Similarly, the rule Ancestor(x, y) :- Parent(x, z), Ancestor(z, y); simply asserts that if x is the parent of z, AND z is an ancestor of y, then x must be an ancestor of y.

A Nero program can contain any number of axioms and rules, making use of any number of distinct relations.

Execution

Executing a Nero program amounts to iterating over the rules, matching the body of each rule against the known facts. For each successful match, Nero infers a new fact using the rule's head. This process continues until no new facts are produced.

For the simple program we've been looking at,

// Parent/2 - parent, child
Parent(#anne, #bert);
Parent(#bert, #clark);

// Ancestor/2 - ancestor, descendant
Ancestor(x, y) :- Parent(x, y);
Ancestor(x, y) :- Parent(x, z), Ancestor(z, y);

we get the following output.

Ancestor(#anne, #bert)
Ancestor(#anne, #clark)
Ancestor(#bert, #clark)
Parent(#anne, #bert)
Parent(#bert, #clark)

The Parent facts are inferred trivially from the axioms; and then the Ancestor facts are inferred from the Parent facts.

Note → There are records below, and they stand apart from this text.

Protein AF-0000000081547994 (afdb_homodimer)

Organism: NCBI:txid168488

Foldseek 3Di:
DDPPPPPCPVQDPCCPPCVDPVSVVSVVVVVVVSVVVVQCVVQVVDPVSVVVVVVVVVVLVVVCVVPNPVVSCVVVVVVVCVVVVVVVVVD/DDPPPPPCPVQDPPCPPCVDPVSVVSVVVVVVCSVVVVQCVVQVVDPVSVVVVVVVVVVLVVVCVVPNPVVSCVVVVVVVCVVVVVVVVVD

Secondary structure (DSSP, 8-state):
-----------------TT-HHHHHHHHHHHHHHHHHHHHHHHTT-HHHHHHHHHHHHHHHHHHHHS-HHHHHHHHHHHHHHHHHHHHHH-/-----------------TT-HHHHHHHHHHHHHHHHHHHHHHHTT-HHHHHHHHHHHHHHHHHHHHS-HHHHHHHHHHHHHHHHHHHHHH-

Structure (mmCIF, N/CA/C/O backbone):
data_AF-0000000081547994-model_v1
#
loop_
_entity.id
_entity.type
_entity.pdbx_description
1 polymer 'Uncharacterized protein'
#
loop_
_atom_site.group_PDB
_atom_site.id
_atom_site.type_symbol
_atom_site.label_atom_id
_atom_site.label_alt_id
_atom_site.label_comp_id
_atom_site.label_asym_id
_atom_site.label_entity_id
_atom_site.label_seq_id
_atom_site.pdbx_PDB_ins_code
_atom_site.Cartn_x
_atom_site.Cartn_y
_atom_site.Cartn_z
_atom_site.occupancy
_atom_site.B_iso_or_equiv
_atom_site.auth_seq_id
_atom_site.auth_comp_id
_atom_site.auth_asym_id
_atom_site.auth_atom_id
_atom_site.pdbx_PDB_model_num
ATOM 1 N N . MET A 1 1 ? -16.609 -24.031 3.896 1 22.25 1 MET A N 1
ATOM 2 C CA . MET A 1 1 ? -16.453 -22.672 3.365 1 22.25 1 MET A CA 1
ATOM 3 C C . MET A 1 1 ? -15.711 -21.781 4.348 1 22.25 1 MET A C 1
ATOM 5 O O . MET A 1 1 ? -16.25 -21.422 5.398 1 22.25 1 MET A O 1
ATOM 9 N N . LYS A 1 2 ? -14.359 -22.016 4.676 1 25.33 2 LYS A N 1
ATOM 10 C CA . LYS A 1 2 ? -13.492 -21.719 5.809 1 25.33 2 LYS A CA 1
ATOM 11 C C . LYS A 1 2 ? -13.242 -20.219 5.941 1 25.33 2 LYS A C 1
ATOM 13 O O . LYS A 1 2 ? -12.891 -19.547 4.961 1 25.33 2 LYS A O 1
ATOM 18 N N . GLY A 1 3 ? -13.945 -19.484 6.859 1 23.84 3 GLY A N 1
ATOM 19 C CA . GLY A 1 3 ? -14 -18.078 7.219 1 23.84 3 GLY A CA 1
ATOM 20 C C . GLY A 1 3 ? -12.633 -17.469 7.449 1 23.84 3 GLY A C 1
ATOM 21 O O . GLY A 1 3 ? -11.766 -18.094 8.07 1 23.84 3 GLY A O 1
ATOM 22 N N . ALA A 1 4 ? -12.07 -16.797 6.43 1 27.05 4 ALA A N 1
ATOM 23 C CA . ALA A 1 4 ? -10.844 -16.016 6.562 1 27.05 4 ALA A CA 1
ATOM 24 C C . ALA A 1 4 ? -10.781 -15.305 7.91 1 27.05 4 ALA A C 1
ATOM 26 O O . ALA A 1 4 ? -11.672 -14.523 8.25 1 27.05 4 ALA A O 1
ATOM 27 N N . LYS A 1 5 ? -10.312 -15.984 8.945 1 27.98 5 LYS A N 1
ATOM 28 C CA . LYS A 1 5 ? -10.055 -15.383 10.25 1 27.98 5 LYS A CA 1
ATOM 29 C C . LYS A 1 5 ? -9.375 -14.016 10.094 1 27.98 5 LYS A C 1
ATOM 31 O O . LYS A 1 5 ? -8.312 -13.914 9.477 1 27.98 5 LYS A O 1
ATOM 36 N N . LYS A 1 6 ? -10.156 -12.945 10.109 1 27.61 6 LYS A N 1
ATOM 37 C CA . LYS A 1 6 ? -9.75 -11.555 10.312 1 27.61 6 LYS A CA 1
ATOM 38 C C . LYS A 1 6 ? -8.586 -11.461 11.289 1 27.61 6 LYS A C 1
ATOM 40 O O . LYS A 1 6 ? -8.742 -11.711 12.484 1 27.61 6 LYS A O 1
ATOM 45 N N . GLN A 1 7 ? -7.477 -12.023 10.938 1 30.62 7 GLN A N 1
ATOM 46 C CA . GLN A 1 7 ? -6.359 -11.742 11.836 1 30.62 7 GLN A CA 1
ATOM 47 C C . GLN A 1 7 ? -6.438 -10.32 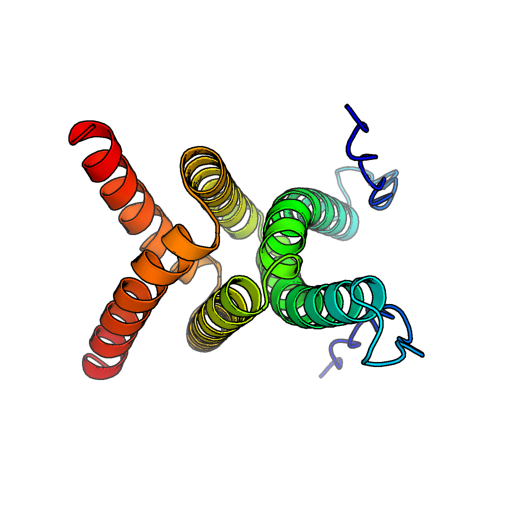12.375 1 30.62 7 GLN A C 1
ATOM 49 O O . GLN A 1 7 ? -6.691 -9.375 11.617 1 30.62 7 GLN A O 1
ATOM 54 N N . ASP A 1 8 ? -7.027 -10.195 13.547 1 28.38 8 ASP A N 1
ATOM 55 C CA . ASP A 1 8 ? -7.102 -9.031 14.422 1 28.38 8 ASP A CA 1
ATOM 56 C C . ASP A 1 8 ? -5.793 -8.242 14.414 1 28.38 8 ASP A C 1
ATOM 58 O O . ASP A 1 8 ? -4.777 -8.719 14.93 1 28.38 8 ASP A O 1
ATOM 62 N N . LEU A 1 9 ? -5.363 -7.746 13.289 1 32.91 9 LEU A N 1
ATOM 63 C CA . LEU A 1 9 ? -4.312 -6.766 13.531 1 32.91 9 LEU A CA 1
ATOM 64 C C . LEU A 1 9 ? -4.656 -5.875 14.719 1 32.91 9 LEU A C 1
ATOM 66 O O . LEU A 1 9 ? -5.609 -5.094 14.656 1 32.91 9 LEU A O 1
ATOM 70 N N . ASN A 1 10 ? -4.695 -6.438 15.898 1 31.83 10 ASN A N 1
ATOM 71 C CA . ASN A 1 10 ? -4.844 -5.637 17.109 1 31.83 10 ASN A CA 1
ATOM 72 C C . ASN A 1 10 ? -4.133 -4.293 16.984 1 31.83 10 ASN A C 1
ATOM 74 O O . ASN A 1 10 ? -2.93 -4.195 17.234 1 31.83 10 ASN A O 1
ATOM 78 N N . CYS A 1 11 ? -4.328 -3.646 15.922 1 34.69 11 CYS A N 1
ATOM 79 C CA . CYS A 1 11 ? -3.936 -2.246 16.047 1 34.69 11 CYS A CA 1
ATOM 80 C C . CYS A 1 11 ? -4.285 -1.698 17.422 1 34.69 11 CYS A C 1
ATOM 82 O O . CYS A 1 11 ? -5.227 -2.17 18.062 1 34.69 11 CYS A O 1
ATOM 84 N N . PHE A 1 12 ? -3.389 -0.87 17.984 1 32.81 12 PHE A N 1
ATOM 85 C CA . PHE A 1 12 ? -3.262 -0.168 19.25 1 32.81 12 PHE A CA 1
ATOM 86 C C . PHE A 1 12 ? -4.602 0.417 19.688 1 32.81 12 PHE A C 1
ATOM 88 O O . PHE A 1 12 ? -5.387 0.867 18.859 1 32.81 12 PHE A O 1
ATOM 95 N N . ASP A 1 13 ? -5.227 -0.272 20.562 1 37.62 13 ASP A N 1
ATOM 96 C CA . ASP A 1 13 ? -6.32 0.323 21.328 1 37.62 13 ASP A CA 1
ATOM 97 C C . ASP A 1 13 ? -6.02 1.78 21.672 1 37.62 13 ASP A C 1
ATOM 99 O O . ASP A 1 13 ? -5.027 2.074 22.344 1 37.62 13 ASP A O 1
ATOM 103 N N . ASP A 1 14 ? -6.219 2.668 20.875 1 40.16 14 ASP A N 1
ATOM 104 C CA . ASP A 1 14 ? -6.133 4.113 21.062 1 40.16 14 ASP A CA 1
ATOM 105 C C . ASP A 1 14 ? -7.02 4.562 22.219 1 40.16 14 ASP A C 1
ATOM 107 O O . ASP A 1 14 ? -8.25 4.543 22.109 1 40.16 14 ASP A O 1
ATOM 111 N N . GLY A 1 15 ? -6.914 4.027 23.312 1 42.56 15 GLY A N 1
ATOM 112 C CA . GLY A 1 15 ? -7.359 5.062 24.234 1 42.56 15 GLY A CA 1
ATOM 113 C C . GLY A 1 15 ? -6.922 6.453 23.828 1 42.56 15 GLY A C 1
ATOM 114 O O . GLY A 1 15 ? -6.172 7.113 24.547 1 42.56 15 GLY A O 1
ATOM 115 N N . ILE A 1 16 ? -6.641 6.699 22.5 1 46.88 16 ILE A N 1
ATOM 116 C CA . ILE A 1 16 ? -6.043 7.938 22.016 1 46.88 16 ILE A CA 1
ATOM 117 C C . ILE A 1 16 ? -6.941 9.117 22.375 1 46.88 16 ILE A C 1
ATOM 119 O O . ILE A 1 16 ? -8.125 9.133 22.047 1 46.88 16 ILE A O 1
ATOM 123 N N . SER A 1 17 ? -6.73 9.672 23.375 1 51.62 17 SER A N 1
ATOM 124 C CA . SER A 1 17 ? -7.281 11.008 23.562 1 51.62 17 SER A CA 1
ATOM 125 C C . SER A 1 17 ? -7.121 11.852 22.297 1 51.62 17 SER A C 1
ATOM 127 O O . SER A 1 17 ? -6.023 11.961 21.75 1 51.62 17 SER A O 1
ATOM 129 N N . GLN A 1 18 ? -8.141 12.07 21.484 1 58 18 GLN A N 1
ATOM 130 C CA . GLN A 1 18 ? -8.336 12.758 20.203 1 58 18 GLN A CA 1
ATOM 131 C C . GLN A 1 18 ? -7.551 14.07 20.156 1 58 18 GLN A C 1
ATOM 133 O O . GLN A 1 18 ? -7.242 14.578 19.078 1 58 18 GLN A O 1
ATOM 138 N N . GLY A 1 19 ? -7.09 14.477 21.312 1 67.12 19 GLY A N 1
ATOM 139 C CA . GLY A 1 19 ? -6.418 15.766 21.312 1 67.12 19 GLY A CA 1
ATOM 140 C C . GLY A 1 19 ? -4.91 15.648 21.172 1 67.12 19 GLY A C 1
ATOM 141 O O . GLY A 1 19 ? -4.254 16.578 20.688 1 67.12 19 GLY A O 1
ATOM 142 N N . ASP A 1 20 ? -4.312 14.57 21.422 1 83.81 20 ASP A N 1
ATOM 143 C CA . ASP A 1 20 ? -2.867 14.359 21.391 1 83.81 20 ASP A CA 1
ATOM 144 C C . ASP A 1 20 ? -2.389 14 19.984 1 83.81 20 ASP A C 1
ATOM 146 O O . ASP A 1 20 ? -2.9 13.062 19.375 1 83.81 20 ASP A O 1
ATOM 150 N N . PRO A 1 21 ? -1.587 14.945 19.422 1 85.25 21 PRO A N 1
ATOM 151 C CA . PRO A 1 21 ? -1.092 14.727 18.062 1 85.25 21 PRO A CA 1
ATOM 152 C C . PRO A 1 21 ? -0.548 13.312 17.859 1 85.25 21 PRO A C 1
ATOM 154 O O . PRO A 1 21 ? -0.716 12.727 16.797 1 85.25 21 PRO A O 1
ATOM 157 N N . LYS A 1 22 ? 0.087 12.812 18.922 1 89.62 22 LYS A N 1
ATOM 158 C CA . LYS A 1 22 ? 0.614 11.453 18.812 1 89.62 22 LYS A CA 1
ATOM 159 C C . LYS A 1 22 ? -0.515 10.43 18.734 1 89.62 22 LYS A C 1
ATOM 161 O O . LYS A 1 22 ? -0.417 9.453 17.984 1 89.62 22 LYS A O 1
ATOM 166 N N . ALA A 1 23 ? -1.53 10.672 19.391 1 89.19 23 ALA A N 1
ATOM 167 C CA . ALA A 1 23 ? -2.693 9.789 19.359 1 89.19 23 ALA A CA 1
ATOM 168 C C . ALA A 1 23 ? -3.387 9.852 18 1 89.19 23 ALA A C 1
ATOM 170 O O . ALA A 1 23 ? -3.84 8.828 17.484 1 89.19 23 ALA A O 1
ATOM 171 N N . LYS A 1 24 ? -3.439 11.039 17.5 1 90.69 24 LYS A N 1
ATOM 172 C CA . LYS A 1 24 ? -4.051 11.203 16.188 1 90.69 24 LYS A CA 1
ATOM 173 C C . LYS A 1 24 ? -3.256 10.461 15.117 1 90.69 24 LYS A C 1
ATOM 175 O O . LYS A 1 24 ? -3.832 9.758 14.281 1 90.69 24 LYS A O 1
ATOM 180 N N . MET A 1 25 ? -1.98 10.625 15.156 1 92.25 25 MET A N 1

Notice how the variables are used in the second rule:

First, some Parent fact is found and the variable terms x and z are bound to the parent and child in that fact.
Then, some Ancestor fact is found in which individual z is the ancestor; y is then bound to the descendant.
The bound values of x and y are then inserted into Ancestor(x, y) to produce the new Ancestor fact.

Wildcards

Suppose we wanted to produce a list of all the individuals mentioned in our input database. We could use a rule like this:

Person(x) :- Parent(x, y);
Person(x) :- Parent(y, x);

That is, x is a person if x is either a parent or a child in a parent/child relationship.

Notice that the x variable does all the work in these two rules. The y variable matches something, but we never care what. In cases like this we usually use wildcard terms instead of variable terms:

Person(x) :- Parent(x, _);
Person(x) :- Parent(_, x);

A wildcard term can match anything at all; syntactically, a wildcard is simply an identifier beginning with an underscore, usually just the bare _. A rule's body can contain any number of wildcards, each of which matches something different.

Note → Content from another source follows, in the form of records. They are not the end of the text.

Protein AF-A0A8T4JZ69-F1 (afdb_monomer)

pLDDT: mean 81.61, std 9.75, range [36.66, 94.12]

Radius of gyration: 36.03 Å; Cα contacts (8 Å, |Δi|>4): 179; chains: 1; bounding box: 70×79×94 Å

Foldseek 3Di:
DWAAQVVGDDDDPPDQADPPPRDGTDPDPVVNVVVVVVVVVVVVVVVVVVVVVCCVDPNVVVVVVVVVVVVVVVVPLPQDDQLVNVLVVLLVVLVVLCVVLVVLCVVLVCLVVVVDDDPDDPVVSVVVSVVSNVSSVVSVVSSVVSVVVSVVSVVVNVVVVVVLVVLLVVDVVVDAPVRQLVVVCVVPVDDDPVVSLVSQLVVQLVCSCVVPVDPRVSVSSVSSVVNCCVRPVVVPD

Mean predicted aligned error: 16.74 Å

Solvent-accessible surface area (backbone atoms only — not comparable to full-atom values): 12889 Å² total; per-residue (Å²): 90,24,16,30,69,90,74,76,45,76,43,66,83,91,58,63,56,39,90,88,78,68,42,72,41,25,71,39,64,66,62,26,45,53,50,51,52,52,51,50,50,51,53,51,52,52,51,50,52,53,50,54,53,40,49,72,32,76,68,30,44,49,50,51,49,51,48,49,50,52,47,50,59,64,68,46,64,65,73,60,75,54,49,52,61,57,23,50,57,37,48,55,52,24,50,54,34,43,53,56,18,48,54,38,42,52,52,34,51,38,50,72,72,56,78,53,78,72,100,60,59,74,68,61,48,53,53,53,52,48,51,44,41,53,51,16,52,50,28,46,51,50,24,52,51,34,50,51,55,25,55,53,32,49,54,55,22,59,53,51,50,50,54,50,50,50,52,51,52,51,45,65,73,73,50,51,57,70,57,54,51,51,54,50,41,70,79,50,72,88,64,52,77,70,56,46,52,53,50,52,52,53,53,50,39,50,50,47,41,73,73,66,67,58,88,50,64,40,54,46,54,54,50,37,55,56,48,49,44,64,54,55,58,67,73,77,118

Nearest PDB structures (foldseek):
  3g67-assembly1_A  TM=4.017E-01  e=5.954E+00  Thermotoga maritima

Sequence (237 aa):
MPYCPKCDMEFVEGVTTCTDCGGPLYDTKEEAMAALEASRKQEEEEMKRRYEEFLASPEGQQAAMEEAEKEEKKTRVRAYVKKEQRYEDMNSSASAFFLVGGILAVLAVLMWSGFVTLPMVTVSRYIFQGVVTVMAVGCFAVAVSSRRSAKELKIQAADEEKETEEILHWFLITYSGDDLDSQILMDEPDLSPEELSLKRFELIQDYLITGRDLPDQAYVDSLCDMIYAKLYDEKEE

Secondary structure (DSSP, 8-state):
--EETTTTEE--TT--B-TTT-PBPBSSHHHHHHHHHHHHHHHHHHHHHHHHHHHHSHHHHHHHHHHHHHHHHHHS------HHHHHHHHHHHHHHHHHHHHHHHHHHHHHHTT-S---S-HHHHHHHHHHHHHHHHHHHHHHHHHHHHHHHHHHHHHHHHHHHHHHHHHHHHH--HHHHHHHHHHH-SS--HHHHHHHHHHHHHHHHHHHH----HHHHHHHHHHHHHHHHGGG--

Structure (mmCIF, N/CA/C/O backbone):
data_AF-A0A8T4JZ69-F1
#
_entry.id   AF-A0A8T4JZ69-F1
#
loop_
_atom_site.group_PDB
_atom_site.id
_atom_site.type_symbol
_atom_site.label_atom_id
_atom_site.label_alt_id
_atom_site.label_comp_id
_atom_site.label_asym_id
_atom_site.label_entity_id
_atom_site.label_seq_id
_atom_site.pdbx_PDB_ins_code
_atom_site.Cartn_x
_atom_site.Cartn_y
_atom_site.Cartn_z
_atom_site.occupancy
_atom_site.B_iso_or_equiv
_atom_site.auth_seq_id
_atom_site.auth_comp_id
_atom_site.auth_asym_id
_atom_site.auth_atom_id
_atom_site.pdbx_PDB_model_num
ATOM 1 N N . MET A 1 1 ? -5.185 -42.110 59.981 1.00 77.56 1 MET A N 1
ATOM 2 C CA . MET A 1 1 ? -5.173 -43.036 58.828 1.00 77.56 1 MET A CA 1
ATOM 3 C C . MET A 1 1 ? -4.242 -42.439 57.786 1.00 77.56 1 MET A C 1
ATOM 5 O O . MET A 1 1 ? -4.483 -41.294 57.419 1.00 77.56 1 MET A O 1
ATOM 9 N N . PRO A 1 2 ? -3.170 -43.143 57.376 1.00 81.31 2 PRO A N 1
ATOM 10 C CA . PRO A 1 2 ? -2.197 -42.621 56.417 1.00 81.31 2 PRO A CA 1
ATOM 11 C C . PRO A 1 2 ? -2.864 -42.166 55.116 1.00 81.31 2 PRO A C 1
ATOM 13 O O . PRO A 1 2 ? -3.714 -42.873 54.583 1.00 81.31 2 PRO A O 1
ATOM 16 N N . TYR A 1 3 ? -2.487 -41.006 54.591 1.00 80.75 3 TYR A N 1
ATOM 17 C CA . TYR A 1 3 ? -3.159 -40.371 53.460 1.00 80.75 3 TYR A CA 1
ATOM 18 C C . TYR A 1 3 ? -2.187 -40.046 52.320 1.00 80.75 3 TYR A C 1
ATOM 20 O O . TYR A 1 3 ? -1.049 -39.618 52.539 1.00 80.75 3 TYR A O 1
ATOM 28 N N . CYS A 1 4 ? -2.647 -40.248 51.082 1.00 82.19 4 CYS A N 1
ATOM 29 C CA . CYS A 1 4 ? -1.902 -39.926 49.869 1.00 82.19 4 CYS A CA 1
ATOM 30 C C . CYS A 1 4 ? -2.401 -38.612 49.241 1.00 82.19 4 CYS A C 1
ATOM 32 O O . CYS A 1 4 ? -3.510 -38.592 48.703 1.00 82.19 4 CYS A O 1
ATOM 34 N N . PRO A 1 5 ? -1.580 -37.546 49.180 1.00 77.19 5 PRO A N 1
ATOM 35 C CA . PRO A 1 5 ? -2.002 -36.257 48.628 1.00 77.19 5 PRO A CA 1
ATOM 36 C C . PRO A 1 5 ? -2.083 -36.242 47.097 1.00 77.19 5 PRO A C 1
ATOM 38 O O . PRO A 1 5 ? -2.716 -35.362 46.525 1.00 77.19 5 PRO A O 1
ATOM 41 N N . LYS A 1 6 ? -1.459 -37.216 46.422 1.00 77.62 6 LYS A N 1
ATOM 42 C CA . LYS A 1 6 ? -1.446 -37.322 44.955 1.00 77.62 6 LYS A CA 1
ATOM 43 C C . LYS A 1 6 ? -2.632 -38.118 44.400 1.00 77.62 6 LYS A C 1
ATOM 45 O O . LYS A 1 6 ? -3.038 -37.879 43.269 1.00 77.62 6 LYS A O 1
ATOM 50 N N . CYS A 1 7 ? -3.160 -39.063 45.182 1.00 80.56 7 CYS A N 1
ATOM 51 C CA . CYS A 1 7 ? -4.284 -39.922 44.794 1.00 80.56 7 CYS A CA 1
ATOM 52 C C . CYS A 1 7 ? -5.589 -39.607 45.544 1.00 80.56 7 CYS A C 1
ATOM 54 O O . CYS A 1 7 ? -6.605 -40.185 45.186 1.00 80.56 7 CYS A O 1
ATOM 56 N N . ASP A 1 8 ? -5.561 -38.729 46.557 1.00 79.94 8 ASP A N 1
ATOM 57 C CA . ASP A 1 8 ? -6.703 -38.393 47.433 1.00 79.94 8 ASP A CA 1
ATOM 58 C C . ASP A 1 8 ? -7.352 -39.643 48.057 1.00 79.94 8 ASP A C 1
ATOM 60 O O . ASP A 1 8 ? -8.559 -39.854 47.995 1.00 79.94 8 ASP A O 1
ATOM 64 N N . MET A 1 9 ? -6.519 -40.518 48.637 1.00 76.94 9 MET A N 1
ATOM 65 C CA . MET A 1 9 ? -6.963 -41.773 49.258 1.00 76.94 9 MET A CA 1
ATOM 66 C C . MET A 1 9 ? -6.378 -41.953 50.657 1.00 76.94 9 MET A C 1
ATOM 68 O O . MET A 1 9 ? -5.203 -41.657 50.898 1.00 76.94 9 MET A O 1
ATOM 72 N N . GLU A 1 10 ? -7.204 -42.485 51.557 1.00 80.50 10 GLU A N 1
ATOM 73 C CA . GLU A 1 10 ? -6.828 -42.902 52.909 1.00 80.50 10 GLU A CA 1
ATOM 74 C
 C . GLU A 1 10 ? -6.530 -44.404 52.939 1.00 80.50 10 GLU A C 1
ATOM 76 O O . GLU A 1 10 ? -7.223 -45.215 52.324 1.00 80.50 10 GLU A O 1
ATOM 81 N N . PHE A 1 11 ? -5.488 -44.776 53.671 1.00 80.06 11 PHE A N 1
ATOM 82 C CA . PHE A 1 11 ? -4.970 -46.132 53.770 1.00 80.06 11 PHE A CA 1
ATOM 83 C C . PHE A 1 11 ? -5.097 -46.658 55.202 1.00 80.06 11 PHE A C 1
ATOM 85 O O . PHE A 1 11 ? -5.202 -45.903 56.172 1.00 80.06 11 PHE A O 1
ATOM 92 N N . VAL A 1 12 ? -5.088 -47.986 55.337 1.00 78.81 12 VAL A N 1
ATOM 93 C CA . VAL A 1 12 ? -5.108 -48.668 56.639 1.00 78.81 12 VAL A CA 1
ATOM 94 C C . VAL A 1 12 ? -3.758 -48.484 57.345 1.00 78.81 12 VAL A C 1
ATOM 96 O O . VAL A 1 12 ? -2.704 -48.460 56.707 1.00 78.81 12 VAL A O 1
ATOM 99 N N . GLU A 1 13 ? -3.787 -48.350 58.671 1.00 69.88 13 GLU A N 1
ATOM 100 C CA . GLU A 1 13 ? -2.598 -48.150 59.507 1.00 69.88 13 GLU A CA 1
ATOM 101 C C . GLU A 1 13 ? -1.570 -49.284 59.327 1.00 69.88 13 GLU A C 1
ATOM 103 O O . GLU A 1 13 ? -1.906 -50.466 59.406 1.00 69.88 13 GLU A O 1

It's desirable to use wildcards in cases like these, especially in more complicated rules, as it explicitly says that "this term doesn't matter".

Negation

The rules we've seen so far look for matches with known facts; it's also possible to look for an absence of matches. For example, suppose we want to identify the individuals in the Parent data who have no known parent. We could add a rule like this:

Progenitor(x) :- Parent(x, y), not Parent(_, x);

This says that x is a "progenitor" is x is the parent of some individual y but there is no individual in the input data that is the parent of x.

This technique is called negation, and the body atom following the not token is said to be negated.

A negated atom can only refer to variables bound in the non-negated atoms to its left; because a negated atom matches an absence of facts, not a specific fact, it cannot bind new variables. Consequently, we have to use a wildcard for the first term in not Parent(_, x) rather than a variable. (In practice, we'd probably use a wildcard for the y term in Parent(x, y) as well.)

Using negation requires that the rule set be stratified; Nero will flag an error if it is not. This is not usually a problem in practice; see the discussion of stratification in the Technical Details section if the error rears its ugly head.

Constraints

Barring time travel, it is impossible for a person to be his or her own ancestor; if our graph of parents and children contains a cycle, that implies an error in our data. We can write a rule to detect such errors by using a constraint:

CycleError(x) :- Ancestor(x, y) where x == y;

We flag person x as an error if x is his own ancestor.

A constraint is a simple comparison consisting of:

A variable term, bound in a body atom.
A comparison operator, one of ==, !=, >, >=, <, <=.
A second term, either a constant term or another variable term bound in a body atom.

CycleError(x) :- Ancestor(x, x);

The rule will fire for any Ancestor fact whose first and second terms are the same. This shows an important principle: when matching facts, Datalog binds a variable to a value on first appearance from left to right. Subsequent appearances must match the bound value.